Notes of IT: Concurrency control

Transaction

Collections of operations that form a single logical unit of work are called transactions. for example, a transfer of funds from a checking account to a savings account is a single operation when viewed from the customer's standpoint; within the database system, however, it comprises several operation. Clearly, it is essential that all these operation occur, or that, in case of a failure, none occur. It would be unacceptable if the checking account were debited, but the savings account were not credited. A database system must ensure proper execution of transactions despite failures- either the entire transaction executes, or none of it does.

A transaction is a unit of program execution that accesses and possible updates various data items. A collection of operations that should be treated as a single logical operation. A transaction usually results from the execution of a user program and the in the program the transaction is of the form begin transaction and end transaction .

To ensure integrity of data, we require that the database system maintains the following properties (called ACID properties)of the transactions.

ACID (Atomicity, Consistency, Isolation, Durability)

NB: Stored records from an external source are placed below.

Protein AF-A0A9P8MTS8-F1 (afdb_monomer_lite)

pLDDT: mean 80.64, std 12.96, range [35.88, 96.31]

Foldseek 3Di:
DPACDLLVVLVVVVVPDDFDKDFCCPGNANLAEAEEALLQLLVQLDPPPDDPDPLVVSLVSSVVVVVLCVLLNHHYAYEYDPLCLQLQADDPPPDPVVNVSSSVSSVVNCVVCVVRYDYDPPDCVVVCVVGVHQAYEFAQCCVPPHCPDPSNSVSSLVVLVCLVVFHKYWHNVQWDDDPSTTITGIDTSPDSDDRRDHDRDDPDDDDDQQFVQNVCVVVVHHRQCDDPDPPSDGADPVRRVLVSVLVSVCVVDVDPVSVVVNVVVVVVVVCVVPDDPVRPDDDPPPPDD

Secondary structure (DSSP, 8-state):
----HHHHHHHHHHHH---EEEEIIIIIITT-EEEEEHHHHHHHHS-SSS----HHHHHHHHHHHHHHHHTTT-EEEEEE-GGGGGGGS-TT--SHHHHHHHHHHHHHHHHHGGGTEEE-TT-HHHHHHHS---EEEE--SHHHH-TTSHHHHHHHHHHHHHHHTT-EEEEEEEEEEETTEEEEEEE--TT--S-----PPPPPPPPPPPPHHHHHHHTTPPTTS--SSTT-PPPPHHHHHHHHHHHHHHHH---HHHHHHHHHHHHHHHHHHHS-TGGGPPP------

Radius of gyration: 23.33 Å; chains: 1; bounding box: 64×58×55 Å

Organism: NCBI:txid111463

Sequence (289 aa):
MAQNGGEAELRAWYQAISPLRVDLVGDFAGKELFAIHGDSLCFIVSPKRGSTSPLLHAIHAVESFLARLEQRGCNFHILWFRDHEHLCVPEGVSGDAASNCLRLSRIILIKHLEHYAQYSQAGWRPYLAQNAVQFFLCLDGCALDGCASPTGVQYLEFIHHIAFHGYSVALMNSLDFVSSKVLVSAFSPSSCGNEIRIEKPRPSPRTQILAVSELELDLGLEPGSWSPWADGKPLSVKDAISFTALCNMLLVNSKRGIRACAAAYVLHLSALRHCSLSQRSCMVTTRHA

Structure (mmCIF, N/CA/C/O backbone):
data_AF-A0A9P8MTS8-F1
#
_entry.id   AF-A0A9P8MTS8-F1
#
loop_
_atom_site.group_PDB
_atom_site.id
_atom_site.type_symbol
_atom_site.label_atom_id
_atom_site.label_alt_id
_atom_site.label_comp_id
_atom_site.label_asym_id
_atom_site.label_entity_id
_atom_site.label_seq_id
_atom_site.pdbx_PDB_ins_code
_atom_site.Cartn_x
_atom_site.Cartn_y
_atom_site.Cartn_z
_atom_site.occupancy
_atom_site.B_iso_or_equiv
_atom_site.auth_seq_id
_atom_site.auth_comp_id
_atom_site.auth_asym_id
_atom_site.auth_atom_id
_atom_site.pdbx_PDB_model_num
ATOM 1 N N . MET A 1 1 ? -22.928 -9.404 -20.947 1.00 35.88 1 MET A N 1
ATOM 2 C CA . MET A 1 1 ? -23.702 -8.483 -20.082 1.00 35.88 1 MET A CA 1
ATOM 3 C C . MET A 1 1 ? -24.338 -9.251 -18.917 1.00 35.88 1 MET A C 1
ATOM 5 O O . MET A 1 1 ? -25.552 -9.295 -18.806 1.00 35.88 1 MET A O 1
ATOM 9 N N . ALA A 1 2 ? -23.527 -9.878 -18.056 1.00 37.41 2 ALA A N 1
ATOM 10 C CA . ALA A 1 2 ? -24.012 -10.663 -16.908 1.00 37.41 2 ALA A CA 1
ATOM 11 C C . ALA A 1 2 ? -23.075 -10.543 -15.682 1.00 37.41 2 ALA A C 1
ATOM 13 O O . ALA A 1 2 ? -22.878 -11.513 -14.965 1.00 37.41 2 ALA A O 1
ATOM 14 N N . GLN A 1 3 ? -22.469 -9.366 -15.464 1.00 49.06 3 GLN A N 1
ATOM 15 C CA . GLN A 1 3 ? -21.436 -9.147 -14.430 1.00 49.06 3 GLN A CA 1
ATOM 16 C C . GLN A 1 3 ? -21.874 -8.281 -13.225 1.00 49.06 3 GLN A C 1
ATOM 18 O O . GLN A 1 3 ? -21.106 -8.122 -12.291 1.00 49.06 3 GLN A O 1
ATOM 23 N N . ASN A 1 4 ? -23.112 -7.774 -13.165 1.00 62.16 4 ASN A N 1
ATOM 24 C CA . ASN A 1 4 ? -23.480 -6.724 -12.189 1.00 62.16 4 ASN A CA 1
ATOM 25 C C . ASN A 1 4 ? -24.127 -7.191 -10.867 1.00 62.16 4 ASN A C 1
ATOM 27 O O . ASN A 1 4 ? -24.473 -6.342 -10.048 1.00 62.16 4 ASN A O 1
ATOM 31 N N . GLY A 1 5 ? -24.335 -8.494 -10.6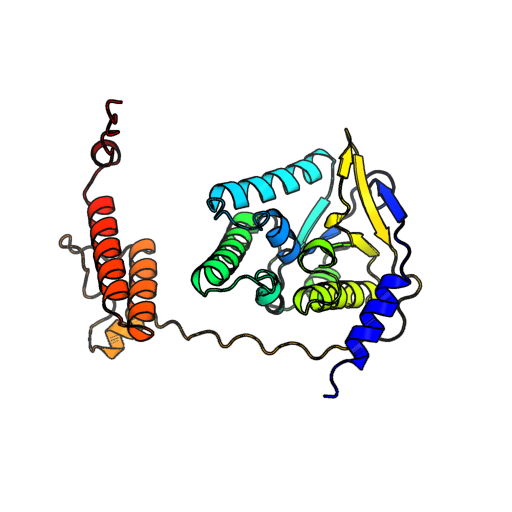45 1.00 78.12 5 GLY A N 1
ATOM 32 C CA . GLY A 1 5 ? -25.067 -8.987 -9.465 1.00 78.12 5 GLY A CA 1
ATOM 33 C C . GLY A 1 5 ? -24.304 -8.800 -8.148 1.00 78.12 5 GLY A C 1
ATOM 34 O O . GLY A 1 5 ? -24.779 -8.105 -7.252 1.00 78.12 5 GLY A O 1
ATOM 35 N N . GLY A 1 6 ? -23.097 -9.370 -8.060 1.00 85.75 6 GLY A N 1
ATOM 36 C CA . GLY A 1 6 ? -22.287 -9.350 -6.834 1.00 85.75 6 GLY A CA 1
ATOM 37 C C . GLY A 1 6 ? -21.774 -7.958 -6.455 1.00 85.75 6 GLY A C 1
ATOM 38 O O . GLY A 1 6 ? -21.771 -7.602 -5.282 1.00 85.75 6 GLY A O 1
ATOM 39 N N . GLU A 1 7 ? -21.414 -7.119 -7.431 1.00 89.31 7 GLU A N 1
ATOM 40 C CA . GLU A 1 7 ? -20.996 -5.735 -7.157 1.00 89.31 7 GLU A CA 1
ATOM 41 C C . GLU A 1 7 ? -22.147 -4.876 -6.609 1.00 89.31 7 GLU A C 1
ATOM 43 O O . GLU A 1 7 ? -21.947 -4.018 -5.747 1.00 89.31 7 GLU A O 1
ATOM 48 N N . ALA A 1 8 ? -23.372 -5.083 -7.106 1.00 89.06 8 ALA A N 1
ATOM 49 C CA . ALA A 1 8 ? -24.547 -4.388 -6.593 1.00 89.06 8 ALA A CA 1
ATOM 50 C C . ALA A 1 8 ? -24.877 -4.829 -5.161 1.00 89.06 8 ALA A C 1
ATOM 52 O O . ALA A 1 8 ? -25.139 -3.969 -4.321 1.00 89.06 8 ALA A O 1
ATOM 53 N N . GLU A 1 9 ? -24.801 -6.132 -4.879 1.00 91.12 9 GLU A N 1
ATOM 54 C CA . GLU A 1 9 ? -24.981 -6.687 -3.535 1.00 91.12 9 GLU A CA 1
ATOM 55 C C . GLU A 1 9 ? -23.927 -6.153 -2.558 1.00 91.12 9 GLU A C 1
ATOM 57 O O . GLU A 1 9 ? -24.279 -5.680 -1.480 1.00 91.12 9 GLU A O 1
ATOM 62 N N . LEU A 1 10 ? -22.652 -6.120 -2.962 1.00 91.12 10 LEU A N 1
ATOM 63 C CA . LEU A 1 10 ? -21.564 -5.584 -2.145 1.00 91.12 10 LEU A CA 1
ATOM 64 C C . LEU A 1 10 ? -21.777 -4.107 -1.794 1.00 91.12 10 LEU A C 1
ATOM 66 O O . LEU A 1 10 ? -21.590 -3.700 -0.648 1.00 91.12 10 LEU A O 1
ATOM 70 N N . ARG A 1 11 ? -22.187 -3.290 -2.769 1.00 90.31 11 ARG A N 1
ATOM 71 C CA . ARG A 1 11 ? -22.480 -1.871 -2.521 1.00 90.31 11 ARG A CA 1
ATOM 72 C C . ARG A 1 11 ? -23.700 -1.690 -1.629 1.00 90.31 11 ARG A C 1
ATOM 74 O O . ARG A 1 11 ? -23.665 -0.828 -0.758 1.00 90.31 11 ARG A O 1
ATOM 81 N N . ALA A 1 12 ? -24.754 -2.480 -1.829 1.00 90.75 12 ALA A N 1
ATOM 82 C CA . ALA A 1 12 ? -25.943 -2.438 -0.983 1.00 90.75 12 ALA A CA 1
ATOM 83 C C . ALA A 1 12 ? -25.605 -2.828 0.463 1.00 90.75 12 ALA A C 1
ATOM 85 O O . ALA A 1 12 ? -26.024 -2.143 1.394 1.00 90.75 12 ALA A O 1
ATOM 86 N N . TRP A 1 13 ? -24.785 -3.868 0.644 1.00 91.56 13 TRP A N 1
ATOM 87 C CA . TRP A 1 13 ? -24.237 -4.239 1.944 1.00 91.56 13 TRP A CA 1
ATOM 88 C C . TRP A 1 13 ? -23.467 -3.075 2.567 1.00 91.56 13 TRP A C 1
ATOM 90 O O . TRP A 1 13 ? -23.780 -2.676 3.683 1.00 91.56 13 TRP A O 1
ATOM 100 N N . TYR A 1 14 ? -22.523 -2.479 1.834 1.00 91.12 14 TYR A N 1
ATOM 101 C CA . TYR A 1 14 ? -21.713 -1.376 2.349 1.00 91.12 14 TYR A CA 1
ATOM 102 C C . TYR A 1 14 ? -22.560 -0.149 2.727 1.00 91.12 14 TYR A C 1
ATOM 104 O O . TYR A 1 14 ? -22.330 0.463 3.765 1.00 91.12 14 TYR A O 1
ATOM 112 N N . GLN A 1 15 ? -23.585 0.179 1.934 1.00 90.56 15 GLN A N 1
ATOM 113 C CA . GLN A 1 15 ? -24.529 1.270 2.216 1.00 90.56 15 GLN A CA 1
ATOM 114 C C . GLN A 1 15 ? -25.411 1.017 3.445 1.00 90.56 15 GLN A C 1
ATOM 116 O O . GLN A 1 15 ? -25.882 1.973 4.056 1.00 90.56 15 GLN A O 1
ATOM 121 N N . ALA A 1 16 ? -25.653 -0.247 3.800 1.00 91.19 16 ALA A N 1
ATOM 122 C CA . ALA A 1 16 ? -26.407 -0.610 4.995 1.00 91.19 16 ALA A CA 1
ATOM 123 C C . ALA A 1 16 ? -25.568 -0.513 6.282 1.00 91.19 16 ALA A C 1
ATOM 125 O O . ALA A 1 16 ? -26.127 -0.511 7.380 1.00 91.19 16 ALA A O 1
ATOM 126 N N . ILE A 1 17 ? -24.237 -0.425 6.169 1.00 90.81 17 ILE A N 1
ATOM 127 C CA . ILE A 1 17 ? -23.355 -0.233 7.320 1.00 90.81 17 ILE A CA 1
ATOM 128 C C . ILE A 1 17 ? -23.556 1.181 7.863 1.00 90.81 17 ILE A C 1
ATOM 130 O O . ILE A 1 17 ? -23.563 2.161 7.122 1.00 90.81 17 ILE A O 1
ATOM 134 N N . SER A 1 18 ? -23.646 1.291 9.187 1.00 89.31 18 SER A N 1
ATOM 135 C CA . SER A 1 18 ? -23.667 2.569 9.897 1.00 89.31 18 SER A CA 1
ATOM 136 C C . SER A 1 18 ? -22.421 2.691 10.781 1.00 89.31 18 SER A C 1
ATOM 138 O O . SER A 1 18 ? -22.481 2.324 11.959 1.00 89.31 18 SER A O 1
ATOM 140 N N . PRO A 1 19 ? -21.280 3.173 10.246 1.00 92.38 19 PRO A N 1
ATOM 141 C CA . PRO A 1 19 ? -20.060 3.349 11.024 1.00 92.38 19 PRO A CA 1
ATOM 142 C C . PRO A 1 19 ? -20.252 4.335 12.178 1.00 92.38 19 PRO A C 1
ATOM 144 O O . PRO A 1 19 ? -20.881 5.383 12.027 1.00 92.38 19 PRO A O 1
ATOM 147 N N . LEU A 1 20 ? -19.661 4.021 13.325 1.00 93.75 20 LEU A N 1
ATOM 148 C CA . LEU A 1 20 ? -19.608 4.897 14.487 1.00 93.75 20 LEU A CA 1
ATOM 149 C C . LEU A 1 20 ? -18.315 5.701 14.465 1.00 93.75 20 LEU A C 1
ATOM 151 O O . LEU A 1 20 ? -17.240 5.164 14.205 1.00 93.75 20 LEU A O 1
ATOM 155 N N . ARG A 1 21 ? -18.409 6.994 14.771 1.00 95.50 21 ARG A N 1
ATOM 156 C CA . ARG A 1 21 ? -17.233 7.852 14.908 1.00 95.50 21 ARG A CA 1
ATOM 157 C C . ARG A 1 21 ? -16.673 7.727 16.322 1.00 95.50 21 ARG A C 1
ATOM 159 O O . ARG A 1 21 ? -17.350 8.099 17.275 1.00 95.50 21 ARG A O 1
ATOM 166 N N . VAL A 1 22 ? -15.457 7.210 16.441 1.00 94.62 22 VAL A N 1
ATOM 167 C CA . VAL A 1 22 ? -14.828 6.811 17.709 1.00 94.62 22 VAL A CA 1
ATOM 168 C C . VAL A 1 22 ? -13.396 7.331 17.801 1.00 94.62 22 VAL A C 1
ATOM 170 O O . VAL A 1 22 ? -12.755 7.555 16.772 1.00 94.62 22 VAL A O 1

The four states defined by the acronym ACID (atomicity, consistency, isolation, and durability) relate to a successful transaction, usually a database transaction. All of these characteristics must be present, or the transaction must be completely reversed (undone or rolled back).

A: Atomicity: either the entire set of operations happens or none of it does. Atomicity refers to the ability of the DBMS to guarantee that either all of the tasks of a transaction are performed or none of them are. The transfer of funds can be completed or it can fail for a multitude of reasons, but atomicity guarantees that one account won't be debited if the other is not credited as well.

C: Consistency: the set of operations taken together should move the system from one consistent state to another. Consistency refers to the database being in a legal state when the transaction begins and when it ends. This means that a transaction can't break the rules, or integrity constraints, of the database. If an integrity constraint states that all accounts must have a positive balance, then any transaction violating this rule will be aborted.

I: Isolation: even though multiple transactions may operate concurrently, there is a total order on all transactions. Stated another way: each transaction perceives the system as if no other transactions were running concurrently. Isolation refers to the ability of the application to make operations in a transaction appear isolated from all other operations. This means that no operation outside the transaction can ever see the data in an intermediate state; a bank manager can see the transferred funds on one account or the other, but never on both -- even if he ran his query while the transfer was still being processed.

D: Durability: even in the face of a crash, once the system has said that a transaction completed, the results of the transaction must be permanent. Durability refers to the guarantee that once the user has been notified of success, the transaction will persist, and not be undone. This means it will survive system failure, and that the database system has checked the integrity constraints and won't need to abort the transaction. Typically, all transactions are written into a log that can be played back to recreate the system to the its state right before the failure. A transaction can only be deemed committed after it is safely in the log. Implementing the ACID properties correctly is not simple. Processing a transaction often requires a number of small changes to be made, including updating indexes that are used by the system to speed up searches. This sequence of operations is subject to failure for a number of reasons; for instance, the system may have no room left on its disk drives. ACID suggests that the database be able to perform all of these operations at once. In fact this is difficult to arrange. There are two popular families of techniques: Write ahead logging and Shadow paging. In both cases, locks must be acquired on all information that is read and updated. In write ahead logging, atomicity is guaranteed by ensuring that all REDO and UNDO information is written to a log before it is written to the database. In shadowing, updates are applied to a copy of the database, and the new copy is activated when the transaction commits. The copy refers to unchanged parts of the old version of the database, rather than being an entire duplicate.

Terminology

Concurrency control: the method of ensuring that simultaneously running transactions provide isolation.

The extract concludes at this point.